Identifying the Dominant Contribution of Human Cytochrome P450 2J2 to
the Metabolism of Rivaroxaban, a New Oral Anticoagulant
Abstract
Aim Rivaroxaban, an oral anticoagulant, undergoes the metabolism
mediated by human cytochrome P450 (CYP). The present study is to
quantitatively analyze and compare the contributions of multiple CYPs in
the metabolism of rivaroxaban to provide new information for medication
safety. Methods The metabolic stability of rivaroxaban in the presence
of human liver microsomes (HLMs) and recombinant CYPs was systematically
evaluated to estimate the participation of various CYP isoforms.
Furthermore, the catalytic efficiency of CYP isoforms was compared via
metabolic kinetic studies of rivaroxaban with recombinant CYP
isoenzymes, as well as via CYP-specific inhibitory studies.

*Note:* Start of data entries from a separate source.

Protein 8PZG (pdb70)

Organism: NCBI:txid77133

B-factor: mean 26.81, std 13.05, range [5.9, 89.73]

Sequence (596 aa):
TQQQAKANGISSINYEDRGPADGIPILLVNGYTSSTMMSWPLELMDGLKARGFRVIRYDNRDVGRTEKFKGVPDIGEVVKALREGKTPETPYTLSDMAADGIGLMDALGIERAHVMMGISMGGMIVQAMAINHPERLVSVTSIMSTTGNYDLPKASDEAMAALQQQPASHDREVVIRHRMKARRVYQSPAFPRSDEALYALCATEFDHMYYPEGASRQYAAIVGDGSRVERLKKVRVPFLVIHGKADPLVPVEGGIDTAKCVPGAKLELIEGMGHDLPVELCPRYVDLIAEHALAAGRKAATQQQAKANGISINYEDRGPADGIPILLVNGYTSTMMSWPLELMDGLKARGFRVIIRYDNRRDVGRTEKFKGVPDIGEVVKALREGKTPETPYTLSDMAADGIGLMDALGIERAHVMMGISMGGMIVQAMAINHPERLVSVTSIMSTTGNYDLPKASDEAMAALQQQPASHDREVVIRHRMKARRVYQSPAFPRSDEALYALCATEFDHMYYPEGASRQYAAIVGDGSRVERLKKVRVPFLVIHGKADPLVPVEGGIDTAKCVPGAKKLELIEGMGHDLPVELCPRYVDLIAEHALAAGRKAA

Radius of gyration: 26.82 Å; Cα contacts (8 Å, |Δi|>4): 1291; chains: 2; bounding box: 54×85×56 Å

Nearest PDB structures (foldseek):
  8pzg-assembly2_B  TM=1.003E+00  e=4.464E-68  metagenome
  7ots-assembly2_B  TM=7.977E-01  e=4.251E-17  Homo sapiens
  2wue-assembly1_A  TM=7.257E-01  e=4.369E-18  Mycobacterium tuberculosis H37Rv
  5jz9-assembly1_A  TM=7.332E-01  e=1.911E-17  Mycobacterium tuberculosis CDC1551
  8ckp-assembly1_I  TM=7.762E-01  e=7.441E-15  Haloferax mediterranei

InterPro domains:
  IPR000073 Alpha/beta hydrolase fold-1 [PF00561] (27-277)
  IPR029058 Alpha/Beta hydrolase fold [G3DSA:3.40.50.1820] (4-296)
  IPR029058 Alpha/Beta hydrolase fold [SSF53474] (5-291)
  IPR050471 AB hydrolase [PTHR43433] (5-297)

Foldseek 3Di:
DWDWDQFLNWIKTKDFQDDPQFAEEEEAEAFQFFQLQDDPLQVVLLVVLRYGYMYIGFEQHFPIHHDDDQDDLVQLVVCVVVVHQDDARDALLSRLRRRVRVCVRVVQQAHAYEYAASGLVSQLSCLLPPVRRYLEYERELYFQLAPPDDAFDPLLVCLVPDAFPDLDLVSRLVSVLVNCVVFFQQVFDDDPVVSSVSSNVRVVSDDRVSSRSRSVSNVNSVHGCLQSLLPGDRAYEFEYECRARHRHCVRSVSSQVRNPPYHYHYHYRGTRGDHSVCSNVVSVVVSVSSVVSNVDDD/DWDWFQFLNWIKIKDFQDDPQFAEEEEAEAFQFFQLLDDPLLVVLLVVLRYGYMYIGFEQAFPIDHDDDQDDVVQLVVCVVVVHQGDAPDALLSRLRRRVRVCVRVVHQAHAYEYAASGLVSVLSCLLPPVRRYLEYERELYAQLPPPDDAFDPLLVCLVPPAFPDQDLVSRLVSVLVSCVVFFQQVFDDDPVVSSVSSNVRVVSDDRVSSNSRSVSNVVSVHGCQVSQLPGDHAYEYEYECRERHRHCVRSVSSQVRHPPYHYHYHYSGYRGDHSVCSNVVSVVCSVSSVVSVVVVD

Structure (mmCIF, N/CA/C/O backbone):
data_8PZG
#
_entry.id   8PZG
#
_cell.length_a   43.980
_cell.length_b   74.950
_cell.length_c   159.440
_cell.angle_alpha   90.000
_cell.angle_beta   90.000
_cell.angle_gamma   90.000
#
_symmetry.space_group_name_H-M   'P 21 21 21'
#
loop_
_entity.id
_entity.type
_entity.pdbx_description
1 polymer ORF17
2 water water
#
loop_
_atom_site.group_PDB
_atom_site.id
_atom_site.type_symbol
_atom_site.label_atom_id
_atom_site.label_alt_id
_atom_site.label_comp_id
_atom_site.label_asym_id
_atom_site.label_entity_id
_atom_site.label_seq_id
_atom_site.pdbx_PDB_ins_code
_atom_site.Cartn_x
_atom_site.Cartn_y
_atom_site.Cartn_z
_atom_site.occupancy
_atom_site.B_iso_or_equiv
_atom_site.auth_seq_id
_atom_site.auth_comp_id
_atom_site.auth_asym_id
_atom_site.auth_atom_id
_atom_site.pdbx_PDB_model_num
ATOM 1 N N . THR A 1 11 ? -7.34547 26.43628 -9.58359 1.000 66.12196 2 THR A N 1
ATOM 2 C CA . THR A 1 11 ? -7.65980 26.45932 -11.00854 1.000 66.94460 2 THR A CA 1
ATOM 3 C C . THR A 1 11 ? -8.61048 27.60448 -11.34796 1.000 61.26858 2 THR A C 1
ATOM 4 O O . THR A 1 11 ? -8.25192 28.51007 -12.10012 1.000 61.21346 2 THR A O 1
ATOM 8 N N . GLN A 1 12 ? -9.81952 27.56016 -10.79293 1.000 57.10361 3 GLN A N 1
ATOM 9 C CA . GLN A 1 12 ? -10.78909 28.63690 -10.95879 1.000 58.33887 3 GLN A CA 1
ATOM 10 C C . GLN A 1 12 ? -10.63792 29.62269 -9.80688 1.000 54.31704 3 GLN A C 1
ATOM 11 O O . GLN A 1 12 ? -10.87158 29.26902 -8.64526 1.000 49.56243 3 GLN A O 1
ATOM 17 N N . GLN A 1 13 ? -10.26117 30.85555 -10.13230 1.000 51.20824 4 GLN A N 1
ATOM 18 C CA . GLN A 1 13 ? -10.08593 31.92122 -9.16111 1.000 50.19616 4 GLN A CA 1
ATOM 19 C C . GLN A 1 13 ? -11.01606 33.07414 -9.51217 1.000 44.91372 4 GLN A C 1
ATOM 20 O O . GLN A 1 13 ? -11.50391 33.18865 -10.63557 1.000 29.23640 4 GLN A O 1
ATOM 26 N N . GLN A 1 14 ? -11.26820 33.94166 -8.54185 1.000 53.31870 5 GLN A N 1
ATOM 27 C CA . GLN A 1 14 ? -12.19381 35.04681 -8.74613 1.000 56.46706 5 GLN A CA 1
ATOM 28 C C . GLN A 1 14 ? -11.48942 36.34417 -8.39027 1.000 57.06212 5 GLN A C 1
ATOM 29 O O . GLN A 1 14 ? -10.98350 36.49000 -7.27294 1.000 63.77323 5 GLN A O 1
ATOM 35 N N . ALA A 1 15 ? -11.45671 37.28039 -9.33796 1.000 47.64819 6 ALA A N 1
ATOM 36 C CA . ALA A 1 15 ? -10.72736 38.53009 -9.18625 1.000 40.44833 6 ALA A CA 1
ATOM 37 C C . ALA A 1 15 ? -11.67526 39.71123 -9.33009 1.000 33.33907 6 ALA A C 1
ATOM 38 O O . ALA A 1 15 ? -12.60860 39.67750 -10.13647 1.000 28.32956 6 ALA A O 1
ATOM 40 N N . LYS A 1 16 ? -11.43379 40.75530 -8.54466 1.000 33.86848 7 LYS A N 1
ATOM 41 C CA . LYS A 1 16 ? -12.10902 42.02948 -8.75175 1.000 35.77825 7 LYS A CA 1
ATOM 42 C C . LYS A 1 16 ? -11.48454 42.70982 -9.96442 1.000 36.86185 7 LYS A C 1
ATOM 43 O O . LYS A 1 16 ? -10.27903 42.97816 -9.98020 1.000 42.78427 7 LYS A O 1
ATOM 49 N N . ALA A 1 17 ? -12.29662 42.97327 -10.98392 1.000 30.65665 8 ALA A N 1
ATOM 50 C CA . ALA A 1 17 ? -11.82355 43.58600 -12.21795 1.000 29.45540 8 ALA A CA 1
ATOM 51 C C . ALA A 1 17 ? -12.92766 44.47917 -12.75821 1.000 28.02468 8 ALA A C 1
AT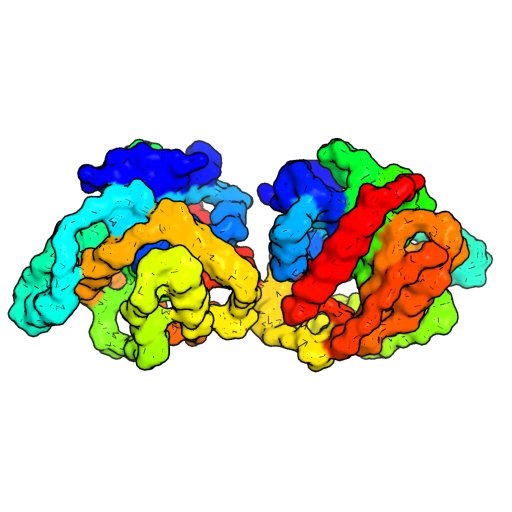OM 52 O O . ALA A 1 17 ? -14.09100 44.07112 -12.78684 1.000 26.90100 8 ALA A O 1
ATOM 54 N N . ASN A 1 18 ? -12.56251 45.69622 -13.17039 1.000 27.88376 9 ASN A N 1
ATOM 55 C CA . ASN A 1 18 ? -13.52810 46.67176 -13.68355 1.000 28.85305 9 ASN A CA 1
ATOM 56 C C . ASN A 1 18 ? -14.70411 46.85627 -12.72246 1.000 25.36477 9 ASN A C 1
ATOM 57 O O . ASN A 1 18 ? -15.83918 47.07305 -13.13979 1.000 25.95601 9 ASN A O 1
ATOM 62 N N . GLY A 1 19 ? -14.43894 46.74757 -11.41886 1.000 26.88215 10 GLY A N 1
ATOM 63 C CA . GLY A 1 19 ? -15.45952 46.92257 -10.40676 1.000 29.44813 10 GLY A CA 1
ATOM 64 C C . GLY A 1 19 ? -16.33440 45.71682 -10.13675 1.000 30.56995 10 GLY A C 1
ATOM 65 O O . GLY A 1 19 ? -17.19090 45.78396 -9.24009 1.000 33.53933 10 GLY A O 1
ATOM 66 N N . ILE A 1 20 ? -16.15908 44.61733 -10.86970 1.000 26.54191 11 ILE A N 1
ATOM 67 C CA . ILE A 1 20 ? -16.99985 43.43948 -10.71339 1.000 23.78386 11 ILE A CA 1
ATOM 68 C C . ILE A 1 20 ? -16.12618 42.23018 -10.39697 1.000 23.00615 11 ILE A C 1
ATOM 69 O O . ILE A 1 20 ? -14.90103 42.27748 -10.48773 1.000 24.80595 11 ILE A O 1
ATOM 74 N N A SER A 1 21 ? -16.78269 41.14334 -9.99618 0.700 22.81883 12 SER A N 1
ATOM 75 N N B SER A 1 21 ? -16.78327 41.12325 -10.05155 0.300 21.47128 12 SER A N 1
ATOM 76 C CA A SER A 1 21 ? -16.09538 39.90091 -9.67597 0.700 23.39001 12 SER A CA 1
ATOM 77 C CA B SER A 1 21 ? -16.10706 39.89013 -9.66055 0.300 21.12046 12 SER A CA 1
ATOM 78 C C A SER A 1 21 ? -16.09126 39.01632 -10.91501 0.700 20.52752 12 SER A C 1
ATOM 79 C C B SER A 1 21 ? -16.09077 38.94483 -10.86101 0.300 19.45508 12 SER A C 1
ATOM 80 O O A SER A 1 21 ? -17.15353 38.63189 -11.40817 0.700 21.15068 12 SER A O 1
ATOM 81 O O B SER A 1 21 ? -17.13975 38.44075 -11.27282 0.300 19.03828 12 SER A O 1
ATOM 86 N N . ILE A 1 22 ? -14.90301 38.69293 -11.41244 1.000 17.58479 13 ILE A N 1
ATOM 87 C CA . ILE A 1 22 ? -14.74292 37.89020 -12.62171 1.000 17.58987 13 ILE A CA 1
ATOM 88 C C . ILE A 1 22 ? -14.13481 36.54435 -12.25452 1.000 12.61292 13 ILE A C 1
ATOM 89 O O . ILE A 1 22 ? -13.03636 36.48312 -11.69167 1.000 16.85062 13 ILE A O 1
ATOM 94 N N . ASN A 1 23 ? -14.83157 35.46593 -12.60606 1.000 15.15913 14 ASN A N 1
ATOM 95 C CA . ASN A 1 23 ? -14.28525 34.12504 -12.46137 1.000 14.49635 14 ASN A CA 1
ATOM 96 C C . ASN A 1 23 ? -13.39834 33.83110 -13.66925 1.000 14.56754 14 ASN A C 1
ATOM 97 O O . ASN A 1 23 ? -13.81975 34.03095 -14.80960 1.000 14.72894 14 ASN A O 1
ATOM 102 N N . TYR A 1 24 ? -12.17622 33.34540 -13.42588 1.000 15.07949 15 TYR A N 1
ATOM 103 C CA . TYR A 1 24 ? -11.22629 33.15109 -14.51599 1.000 14.28451 15 TYR A CA 1
ATOM 104 C C . TYR A 1 24 ? -10.32557 31.95886 -14.23014 1.000 15.29320 15 TYR A C 1
ATOM 105 O O . TYR A 1 24 ? -10.32526 31.39831 -13.13066 1.000 16.93868 15 TYR A O 1
ATOM 114 N N . GLU A 1 25 ? -9.55531 31.57026 -15.24823 1.000 17.01500 16 GLU A N 1
ATOM 115 C CA . GLU A 1 25 ? -8.49485 30.57914 -15.09560 1.000 18.56322 16 GLU A CA 1
ATOM 116 C C . GLU A 1 25 ? -7.29742 31.04922 -15.90246 1.000 17.99668 16 GLU A C 1
ATOM 117 O O . GLU A 1 25 ? -7.41693 31.29404 -17.10703 1.000 18.48883 16 GLU A O 1
ATOM 123 N N . ASP A 1 26 ? -6.15954 31.20336 -15.22949 1.000 19.66332 17 ASP A N 1
ATOM 124 C CA . ASP A 1 26 ? -4.87898 31.47256 -15.87067 1.000 21.34424 17 ASP A CA 1
ATOM 125 C C . ASP A 1 26 ? -4.19905 30.12167 -16.03578 1.000 21.88138 17 ASP A C 1
ATOM 126 O O . ASP A 1 26 ? -3.81188 29.49499 -15.05027 1.000 23.33812 17 ASP A O 1
ATOM 131 N N . ARG A 1 27 ? -4.08123 29.65981 -17.28011 1.000 21.05973 18 ARG A N 1
ATOM 132 C CA . 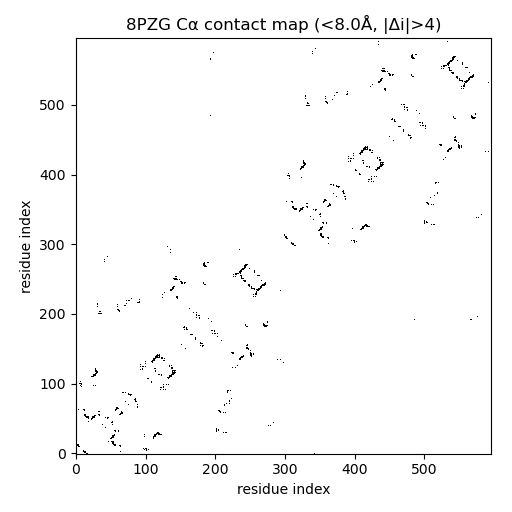ARG A 1 27 ? -3.57914 28.31481 -17.52877 1.000 19.77336 18 ARG A CA 1
ATOM 133 C C . ARG A 1 27 ? -2.05743 28.21499 -17.54891 1.000 24.71398 18 ARG A C 1
ATOM 134 O O . ARG A 1 27 ? -1.53439 27.10230 -17.63406 1.000 25.91211 18 ARG A O 1
ATOM 142 N N . GLY A 1 28 ? -1.33335 29.32754 -17.45909 1.000 23.43243 19 GLY A N 1
ATOM 143 C CA . GLY A 1 28 ? 0.10950 29.28348 -17.48411 1.000 24.49723 19 GLY A CA 1
ATOM 144 C C . GLY A 1 28 ? 0.64649 28.95311 -18.86090 1.000 26.48039 19 GLY A C 1
ATOM 145 O O . GLY A 1 28 ? -0.11171 28.75753 -19.81665 1.000 30.66395 19 GLY A O 1
ATOM 146 N N . PRO A 1 29 ? 1.97862 28.89959 -18.99531 1.000 28.64271 20 PRO A N 1
ATOM 147 C CA . PRO A 1 29 ? 2.98988 29.17064 -17.96537 1.000 28.31844 20 PRO A CA 1
ATOM 148 C C . PRO A 1 29 ? 3.14026 30.66642 -17.74471 1.000 32.57306 20 PRO A C 1
ATOM 149 O O . PRO A 1 29 ? 2.70323 31.44834 -18.57971 1.000 31.31654 20 PRO A O 1
ATOM 153 N N . ALA A 1 30 ? 3.76407 31.08735 -16.64078 1.000 35.79868 21 ALA A N 1
ATOM 154 C CA . ALA A 1 30 ? 3.77445 32.50359 -16.28363 1.000 37.98582 21 ALA A CA 1
ATOM 155 C C . ALA A 1 30 ? 4.55693 33.34974 -17.28166 1.000 36.31716 21 ALA A C 1
ATOM 156 O O . ALA A 1 30 ? 4.24106 34.52980 -17.46723 1.000 38.93406 21 ALA A O 1
ATOM 158 N N . ASP A 1 31 ? 5.57485 32.78081 -17.92374 1.000 38.43567 22 ASP A N 1
ATOM 159 C CA . ASP A 1 31 ? 6.37043 33.50629 -18.90372 1.000 35.84069 22 ASP A CA 1
ATOM 160 C C . ASP A 1 31 ? 5.86777 33.31419 -20.32408 1.000 31.87649 22 ASP A C 1
ATOM 161 O O . ASP A 1 31 ? 6.51457 33.78423 -21.26722 1.000 34.20496 22 ASP A O 1
ATOM 166 N N . GLY A 1 32 ? 4.73829 32.63358 -20.49489 1.000 26.90523 23 GLY A N 1
ATOM 167 C CA . GLY A 1 32 ? 4.17213 32.44744 -21.81078 1.000 25.87023 23 GLY A CA 1
ATOM 168 C C . GLY A 1 32 ? 3.61414 33.73776 -22.37323 1.000 22.78918 23 GLY A C 1
ATOM 169 O O . GLY A 1 32 ? 3.43219 34.73708 -21.68147 1.000 26.47221 23 GLY A O 1
ATOM 170 N N . ILE A 1 33 ? 3.33686 33.70196 -23.67117 1.000 21.79781 24 ILE A N 1
ATOM 171 C CA . ILE A 1 33 ? 2.74740 34.83600 -24.37465 1.000 21.35285 24 ILE A CA 1
ATOM 172 C C . ILE A 1 33 ? 1.28565 34.93771 -23.95266 1.000 20.35462 24 ILE A C 1
ATOM 173 O O . ILE A 1 33 ? 0.50614 34.00565 -24.20868 1.000 19.36067 24 ILE A O 1
ATOM 178 N N . PRO A 1 34 ? 0.86134 36.03460 -23.32284 1.000 19.21757 25 PRO A N 1
ATOM 179 C CA . PRO A 1 34 ? -0.50317 36.09058 -22.76934 1.000 17.24445 25 PRO A CA 1
ATOM 180 C C . PRO A 1 34 ? -1.53766 36.23836 -23.87204 1.000 15.92634 25 PRO A C 1
ATOM 181 O O . PRO A 1 34 ? -1.41625 37.10903 -24.73535 1.000 17.00862 25 PRO A O 1
ATOM 185 N N . ILE A 1 35 ? -2.57486 35.40046 -23.82117 1.000 16.78514 26 ILE A N 1
ATOM 186 C CA . ILE A 1 35 ? -3.69605 35.51378 -24.74421 1.000 16.42395 26 ILE A CA 1
ATOM 187 C C . ILE A 1 35 ? -4.99219 35.33913 -23.96390 1.000 15.65113 26 ILE A C 1
ATOM 188 O O . ILE A 1 35 ? -5.19396 34.32102 -23.28735 1.000 15.03728 26 ILE A O 1
ATOM 193 N N . LEU A 1 36 ? -5.86316 36.33790 -24.04509 1.000 14.57145 27 LEU A N 1
ATOM 194 C CA . LEU A 1 36 ? -7.14189 36.33920 -23.35906 1.000 14.67703 27 LEU A CA 1
ATOM 195 C C . LEU A 1 36 ? -8.19278 35.83930 -24.33121 1.000 15.14906 27 LEU A C 1
ATOM 196 O O . LEU A 1 36 ? -8.26728 36.32225 -25.46696 1.000 16.25015 27 LEU A O 1
ATOM 201 N N . LEU A 1 37 ? -8.98429 34.86034 -23.89049 1.000 14.70955 28 LEU A N 1
ATOM 202 C CA . LEU A 1 37 ? -10.03738 34.27395 -24.70480 1.000 13.57484 28 LEU A CA 1
ATOM 203 C C . LEU A 1 37 ? -11.37677 34.80157 -24.21425 1.000 13.24920 28 LEU A C 1
ATOM 204 O O . LEU A 1 37 ? -11.65115 34.76936 -23.01242 1.000 16.52858 28 LEU A O 1
ATOM 209 N N . VAL A 1 38 ? -12.21827 35.25756 -25.14166 1.000 13.75400 29 VAL A N 1
ATOM 210 C CA . VAL A 1 38 ? -13.49866 35.87086 -24.80265 1.000 12.82064 29 VAL A CA 1
ATOM 211 C C . VAL A 1 38 ? -14.63434 35.06064 -25.42652 1.000 13.52378 29 VAL A C 1
ATOM 212 O O . VAL A 1 38 ? -14.67874 34.88209 -26.65008 1.000 14.29318 29 VAL A O 1
ATOM 216 N N . ASN A 1 39 ? -15.56076 34.59446 -24.58941 1.000 13.73601 30 ASN A N 1
ATOM 217 C CA . ASN A 1 39 ? -16.63938 33.71728 -25.02777 1.000 13.71671 30 ASN A CA 1
ATOM 218 C C . ASN A 1 39 ? -17.78121 34.48563 -25.69358 1.000 14.93401 30 ASN A C 1
ATOM 219 O O . ASN A 1 39 ? -17.93756 35.70450 -25.55128 1.000 14.00425 30 ASN A O 1
ATOM 224 N N . GLY A 1 40 ? -18.62096 33.72617 -26.39524 1.000 15.47357 31 GLY A N 1
ATOM 225 C CA . GLY A 1 40 ? -19.78339 34.26853 -27.06455 1.000 14.80142 31 GLY A CA 1
ATOM 226 C C . GLY A 1 40 ? -21.01026 34.31112 -26.17227 1.000 16.28444 31 GLY A C 1
ATOM 227 O O . GLY A 1 40 ? -20.95847 34.05914 -24.96750 1.000 16.25909 31 GLY A O 1
ATOM 228 N N . TYR A 1 41 ? -22.14047 34.61679 -26.80397 1.000 16.37871 32 TYR A N 1
ATOM 229 C CA . TYR A 1 41 ? -23.39721 34.89197 -26.10958 1.000 15.94989 32 TYR A CA 1
ATOM 230 C C . TYR A 1 41 ? -23.84668 33.70522 -25.25647 1.000 14.35861 32 TYR A C 1
ATOM 231 O O . TYR A 1 41 ? -24.01977 32.59615 -25.76586 1.000 17.57146 32 TYR A O 1
ATOM 240 N N . THR A 1 42 ? -24.01812 33.94889 -23.95450 1.000 15.51824 33 THR A N 1
ATOM 241 C CA . THR A 1 42 ? -24.45074 32.99760 -22.93034 1.000 15.60042 33 THR A CA 1
ATOM 242 C C . THR A 1 42 ? -23.43075 31.90807 -22.62746 1.000 15.77017 33 THR A C 1
ATOM 243 O O . THR A 1 42 ? -23.67443 31.08591 -21.72332 1.000 18.20172 33 THR A O 1
ATOM 247 N N A SER A 1 43 ? -22.29897 31.87363 -23.32651 0.700 13.71501 34 SER A N 1
ATOM 248 N N B SER A 1 43 ? -22.28823 31.88471 -23.30953 0.300 14.28412 34 SER A N 1
ATOM 249 C CA A SER A 1 43 ? -21.33221 30.80283 -23.14695 0.700 16.89907 34 SER A CA 1
ATOM 250 C CA B SER A 1 43 ? -21.31551 30.80947 -23.16975 0.300 14.32455 34 SER A CA 1
ATOM 251 C C A SER A 1 43 ? -20.43741 31.08406 -21.95141 0.700 16.05976 34 SER A C 1
ATOM 252 C C B SER A 1 43 ? -20.37398 31.07390 -22.00042 0.300 13.34657 34 SER A C 1
ATOM 253 O O A SER A 1 43 ? -20.07794 32.23328 -21.68511 0.700 17.26486 34 SER A O 1
ATOM 254 O O B SER A 1 43 ? -19.91395 32.20124 -21.80470 0.300 11.97570 34 SER A O 1
ATOM 259 N N . THR A 1 44 ? -20.08061 30.02470 -21.23023 1.000 15.48392 35 THR A N 1
ATOM 260 C CA . THR A 1 44 ? -19.14431 30.13492 -20.12232 1.000 14.77243 35 THR A CA 1
ATOM 261 C C . THR A 1 44 ? -17.73245 29.81691 -20.60064 1.000 12.43780 35 THR A C 1
ATOM 262 O O . THR A 1 44 ? -17.51413 29.33956 -21.71778 1.000 15.27432 35 THR A O 1
ATOM 266 N N . MET A 1 45 ? -16.75822 30.07334 -19.72306 1.000 12.53220 36 MET A N 1
ATOM 267 C CA . MET A 1 45 ? -15.38026 29.75508 -20.05293 1.000 14.89174 36 MET A CA 1
ATOM 268 C C . MET A 1 45 ? -15.15300 28.26091 -20.22977 1.000 16.45110 36 MET A C 1
ATOM 269 O O . MET A 1 45 ? -14.11341 27.87084 -20.76938 1.000 15.93923 36 MET A O 1
ATOM 274 N N . MET A 1 46 ? -16.08955 27.41835 -19.79344 1.000 16.88903 37 MET A N 1
ATOM 275 C CA . MET A 1 46 ? -15.93929 25.97793 -19.92212 1.000 17.89689 37 MET A CA 1
ATOM 276 C C . MET A 1 46 ? -16.22772 25.47368 -21.32700 1.000 19.86566 37 MET A C 1
ATOM 277 O O . MET A 1 46 ? -16.13223 24.26603 -21.56219 1.000 24.77788 37 MET A O 1
ATOM 282 N N . SER A 1 47 ? -16.54699 26.35897 -22.27049 1.000 17.89129 38 SER A N 1
ATOM 283 C CA . SER A 1 47 ? -16.89324 25.91468 -23.61297 1.000 22.38612 38 SER A CA 1
ATOM 284 C C . SER A 1 47 ? -15.70059 25.80366 -24.55602 1.000 21.10282 38 SER A C 1
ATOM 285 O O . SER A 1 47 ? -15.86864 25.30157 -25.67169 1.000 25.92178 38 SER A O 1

Additionally, docking simulations were used to illustrate molecular
interactions. Results Multiple CYP isoforms were involved in the
hydroxylation of rivaroxaban, with decreasing catalytic rates as
follows: CYP2J2 > 3A4 > 2D6 > 4F3
> 1A1 > 3A5 > 3A7 >
2A6 > 2E1 > 2C9 > 2C19. Among the
CYPs, 2J2, 3A4, 2D6 and 4F3 were the four major isoforms responsible for
rivaroxaban metabolism. Notably, the intrinsic clearance of rivaroxaban
catalyzed by CYP2J2 was nearly 39-, 64- and 100-fold that catalyzed by
CYP3A4, 2D6 and 4F3, respectively. In addition, rivaroxaban
hydroxylation was inhibited by 41.1% in the presence of the
CYP2J2-specific inhibitor danazol, which was comparable to the
inhibition rate of 43.3% by the CYP3A-specific inhibitor ketoconazole
in mixed HLMs. Furthermore, molecular simulations showed that
rivaroxaban principally bound to CYP2J2 by π-alkyl bonds,
carbon-hydrogen bonds and alkyl interactions. Conclusion CYP2J2
dominated the hydroxylation of rivaroxaban, which may provide new
insight into clinical drug interactions involving rivaroxaban.